Department of Zoology, University of Oxford, Oxford OX1 4BH, UK.
NAR Genom Bioinform. 2024 Jul 9;6(3):lqae081. doi: 10.1093/nargab/lqae081. eCollection 2024 Sep.
Human endogenous retroviruses (HERVs), the remnants of ancient germline retroviral integrations, comprise almost 8% of the human genome. The elucidation of their biological roles is hampered by our inability to link HERV mRNA and protein production with specific HERV loci. To solve the riddle of the integration-specific RNA expression of HERVs, several bioinformatics approaches have been proposed; however, no single process seems to yield optimal results due to the repetitiveness of HERV integrations. The performance of existing data-bioinformatics pipelines has been evaluated against real world datasets whose true expression profile is unknown, thus the accuracy of widely-used approaches remains unclear. Here, we simulated mRNA production from specific HERV integrations to evaluate second and third generation sequencing technologies along with widely used bioinformatic approaches to estimate the accuracy in describing integration-specific expression. We demonstrate that, while a HERV-family approach offers accurate results, per-integration analyses of HERV expression suffer from substantial expression bias, which is only partially mitigated by algorithms developed for calculating the per-integration HERV expression, and is more pronounced in recent integrations. Hence, this bias could erroneously result into biologically meaningful inferences. Finally, we demonstrate the merits of accurate long-read high-throughput sequencing technologies in the resolution of per-locus HERV expression.
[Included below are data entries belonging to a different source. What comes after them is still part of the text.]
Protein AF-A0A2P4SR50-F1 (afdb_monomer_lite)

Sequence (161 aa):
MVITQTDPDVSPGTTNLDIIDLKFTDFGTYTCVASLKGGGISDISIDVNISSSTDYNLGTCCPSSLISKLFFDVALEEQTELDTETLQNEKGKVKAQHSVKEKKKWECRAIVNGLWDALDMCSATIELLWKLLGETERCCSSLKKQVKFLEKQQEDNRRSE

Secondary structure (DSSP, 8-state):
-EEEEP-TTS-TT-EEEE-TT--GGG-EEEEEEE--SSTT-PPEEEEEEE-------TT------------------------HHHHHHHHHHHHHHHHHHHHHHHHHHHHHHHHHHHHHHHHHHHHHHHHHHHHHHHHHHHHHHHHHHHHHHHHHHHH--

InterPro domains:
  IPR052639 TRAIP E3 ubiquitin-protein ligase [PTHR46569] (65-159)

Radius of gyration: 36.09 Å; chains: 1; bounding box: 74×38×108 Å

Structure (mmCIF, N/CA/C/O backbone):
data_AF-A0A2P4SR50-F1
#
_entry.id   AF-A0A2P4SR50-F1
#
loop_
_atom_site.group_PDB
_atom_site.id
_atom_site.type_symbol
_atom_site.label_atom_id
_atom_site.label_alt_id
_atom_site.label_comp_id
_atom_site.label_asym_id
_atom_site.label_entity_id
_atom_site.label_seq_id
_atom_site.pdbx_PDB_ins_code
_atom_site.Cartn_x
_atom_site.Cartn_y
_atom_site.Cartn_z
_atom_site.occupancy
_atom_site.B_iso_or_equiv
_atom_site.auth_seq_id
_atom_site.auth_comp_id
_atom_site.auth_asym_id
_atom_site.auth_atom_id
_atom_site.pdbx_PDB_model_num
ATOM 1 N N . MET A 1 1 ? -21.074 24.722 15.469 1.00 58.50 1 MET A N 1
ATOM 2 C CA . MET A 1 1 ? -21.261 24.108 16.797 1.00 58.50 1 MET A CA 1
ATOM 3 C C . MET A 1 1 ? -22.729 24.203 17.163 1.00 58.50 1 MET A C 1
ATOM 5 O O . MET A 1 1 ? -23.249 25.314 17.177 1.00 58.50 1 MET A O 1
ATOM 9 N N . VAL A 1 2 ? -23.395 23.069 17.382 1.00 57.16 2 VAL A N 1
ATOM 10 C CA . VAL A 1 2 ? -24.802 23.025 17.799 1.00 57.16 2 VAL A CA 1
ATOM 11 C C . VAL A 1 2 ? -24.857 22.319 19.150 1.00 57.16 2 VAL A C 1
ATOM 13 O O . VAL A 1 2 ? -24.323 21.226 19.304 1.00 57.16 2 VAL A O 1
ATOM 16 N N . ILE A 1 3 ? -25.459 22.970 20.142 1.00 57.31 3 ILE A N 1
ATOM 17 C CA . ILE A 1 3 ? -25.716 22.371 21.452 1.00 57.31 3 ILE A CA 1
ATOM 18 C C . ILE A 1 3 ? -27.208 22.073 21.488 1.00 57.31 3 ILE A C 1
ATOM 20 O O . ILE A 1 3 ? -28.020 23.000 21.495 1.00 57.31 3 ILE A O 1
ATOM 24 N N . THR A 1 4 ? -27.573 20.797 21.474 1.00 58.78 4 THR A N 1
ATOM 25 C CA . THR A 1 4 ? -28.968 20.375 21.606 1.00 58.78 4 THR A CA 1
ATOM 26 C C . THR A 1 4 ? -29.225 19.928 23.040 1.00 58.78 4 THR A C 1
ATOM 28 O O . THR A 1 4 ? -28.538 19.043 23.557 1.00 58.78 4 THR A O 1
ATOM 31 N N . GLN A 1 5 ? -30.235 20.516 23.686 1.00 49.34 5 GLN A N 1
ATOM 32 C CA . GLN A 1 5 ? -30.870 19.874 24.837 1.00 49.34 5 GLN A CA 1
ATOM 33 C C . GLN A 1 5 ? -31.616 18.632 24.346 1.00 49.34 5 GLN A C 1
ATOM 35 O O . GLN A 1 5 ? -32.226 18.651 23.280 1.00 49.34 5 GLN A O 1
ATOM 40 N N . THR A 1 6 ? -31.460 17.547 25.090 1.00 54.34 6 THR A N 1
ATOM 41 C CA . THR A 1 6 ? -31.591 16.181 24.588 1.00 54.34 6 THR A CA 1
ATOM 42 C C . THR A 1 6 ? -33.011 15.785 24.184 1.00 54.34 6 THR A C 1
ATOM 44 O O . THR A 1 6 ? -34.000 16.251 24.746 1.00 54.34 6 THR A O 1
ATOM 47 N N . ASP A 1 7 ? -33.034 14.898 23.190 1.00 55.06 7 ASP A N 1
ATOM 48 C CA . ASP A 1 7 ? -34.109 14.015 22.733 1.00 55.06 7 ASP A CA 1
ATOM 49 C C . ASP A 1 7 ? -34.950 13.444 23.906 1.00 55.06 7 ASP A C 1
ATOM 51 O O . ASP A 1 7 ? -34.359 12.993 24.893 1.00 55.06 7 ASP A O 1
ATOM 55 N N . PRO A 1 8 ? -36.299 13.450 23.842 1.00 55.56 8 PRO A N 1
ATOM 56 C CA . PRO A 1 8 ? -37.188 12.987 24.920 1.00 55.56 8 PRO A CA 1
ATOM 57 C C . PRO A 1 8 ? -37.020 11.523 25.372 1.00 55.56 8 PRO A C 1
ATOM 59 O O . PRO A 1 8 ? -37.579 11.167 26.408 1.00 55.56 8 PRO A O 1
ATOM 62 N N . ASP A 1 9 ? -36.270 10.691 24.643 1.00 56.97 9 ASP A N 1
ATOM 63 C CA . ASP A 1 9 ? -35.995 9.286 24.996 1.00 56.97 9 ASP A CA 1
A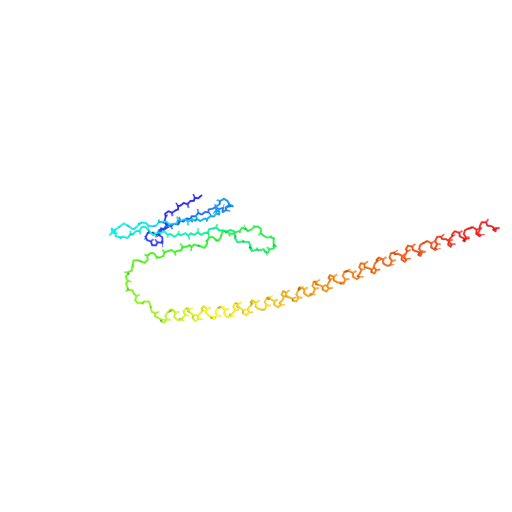TOM 64 C C . ASP A 1 9 ? -34.769 9.084 25.916 1.00 56.97 9 ASP A C 1
ATOM 66 O O . ASP A 1 9 ? -34.444 7.952 26.279 1.00 56.97 9 ASP A O 1
ATOM 70 N N . VAL A 1 10 ? -34.065 10.153 26.309 1.00 58.16 10 VAL A N 1
ATOM 71 C CA . VAL A 1 10 ? -32.879 10.078 27.186 1.00 58.16 10 VAL A CA 1
ATOM 72 C C . VAL A 1 10 ? -33.190 10.641 28.576 1.00 58.16 10 VAL A C 1
ATOM 74 O O . VAL A 1 10 ? -33.973 11.581 28.717 1.00 58.16 10 VAL A O 1
ATOM 77 N N . SER A 1 11 ? -32.565 10.070 29.611 1.00 55.34 11 SER A N 1
ATOM 78 C CA . SER A 1 11 ? -32.738 10.461 31.014 1.00 55.34 11 SER A CA 1
ATOM 79 C C . SER A 1 11 ? -32.653 11.987 31.232 1.00 55.34 11 SER A C 1
ATOM 81 O O . SER A 1 11 ? -31.781 12.654 30.664 1.00 55.34 11 SER A O 1
ATOM 83 N N . PRO A 1 12 ? -33.524 12.570 32.081 1.00 58.53 12 PRO A N 1
ATOM 84 C CA . PRO A 1 12 ? -33.492 13.996 32.388 1.00 58.53 12 PRO A CA 1
ATOM 85 C C . PRO A 1 12 ? -32.123 14.425 32.932 1.00 58.53 12 PRO A C 1
ATOM 87 O O . PRO A 1 12 ? -31.612 13.825 33.871 1.00 58.53 12 PRO A O 1
ATOM 90 N N . GLY A 1 13 ? -31.550 15.495 32.375 1.00 62.03 13 GLY A N 1
ATOM 91 C CA . GLY A 1 13 ? -30.260 16.046 32.818 1.00 62.03 13 GLY A CA 1
ATOM 92 C C . GLY A 1 13 ? -29.078 15.750 31.894 1.00 62.03 13 GLY A C 1
ATOM 93 O O . GLY A 1 13 ? -28.011 16.329 32.087 1.00 62.03 13 GLY A O 1
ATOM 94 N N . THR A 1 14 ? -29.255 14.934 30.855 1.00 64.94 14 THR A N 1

人类内源性逆转录病毒(HERVs)是古代种系逆转录病毒整合的残余物,几乎占人类基因组的8%。由于我们无法将HERV mRNA和蛋白质的产生与特定的HERV基因座联系起来,因此对其生物学作用的阐明受到了阻碍。为了解开HERVs整合特异性RNA表达之谜,人们提出了几种生物信息学方法;然而,由于HERV整合的重复性,似乎没有一个单一的过程能产生最佳结果。现有的数据生物信息学流程的性能已针对真实世界数据集进行了评估,但其真实表达谱是未知的,因此广泛使用的方法的准确性仍不清楚。在这里,我们模拟了特定HERV整合产生的mRNA,以评估第二代和第三代测序技术以及广泛使用的生物信息学方法,以估计描述整合特异性表达的准确性。我们证明,虽然HERV家族方法能提供准确的结果,但对HERV表达的逐个整合分析存在严重的表达偏差,为计算逐个整合的HERV表达而开发的算法只能部分缓解这种偏差,并且在最近的整合中更为明显。因此,这种偏差可能会错误地导致具有生物学意义的推断。最后,我们展示了精确的长读高通量测序技术在解析逐个基因座的HERV表达方面的优点。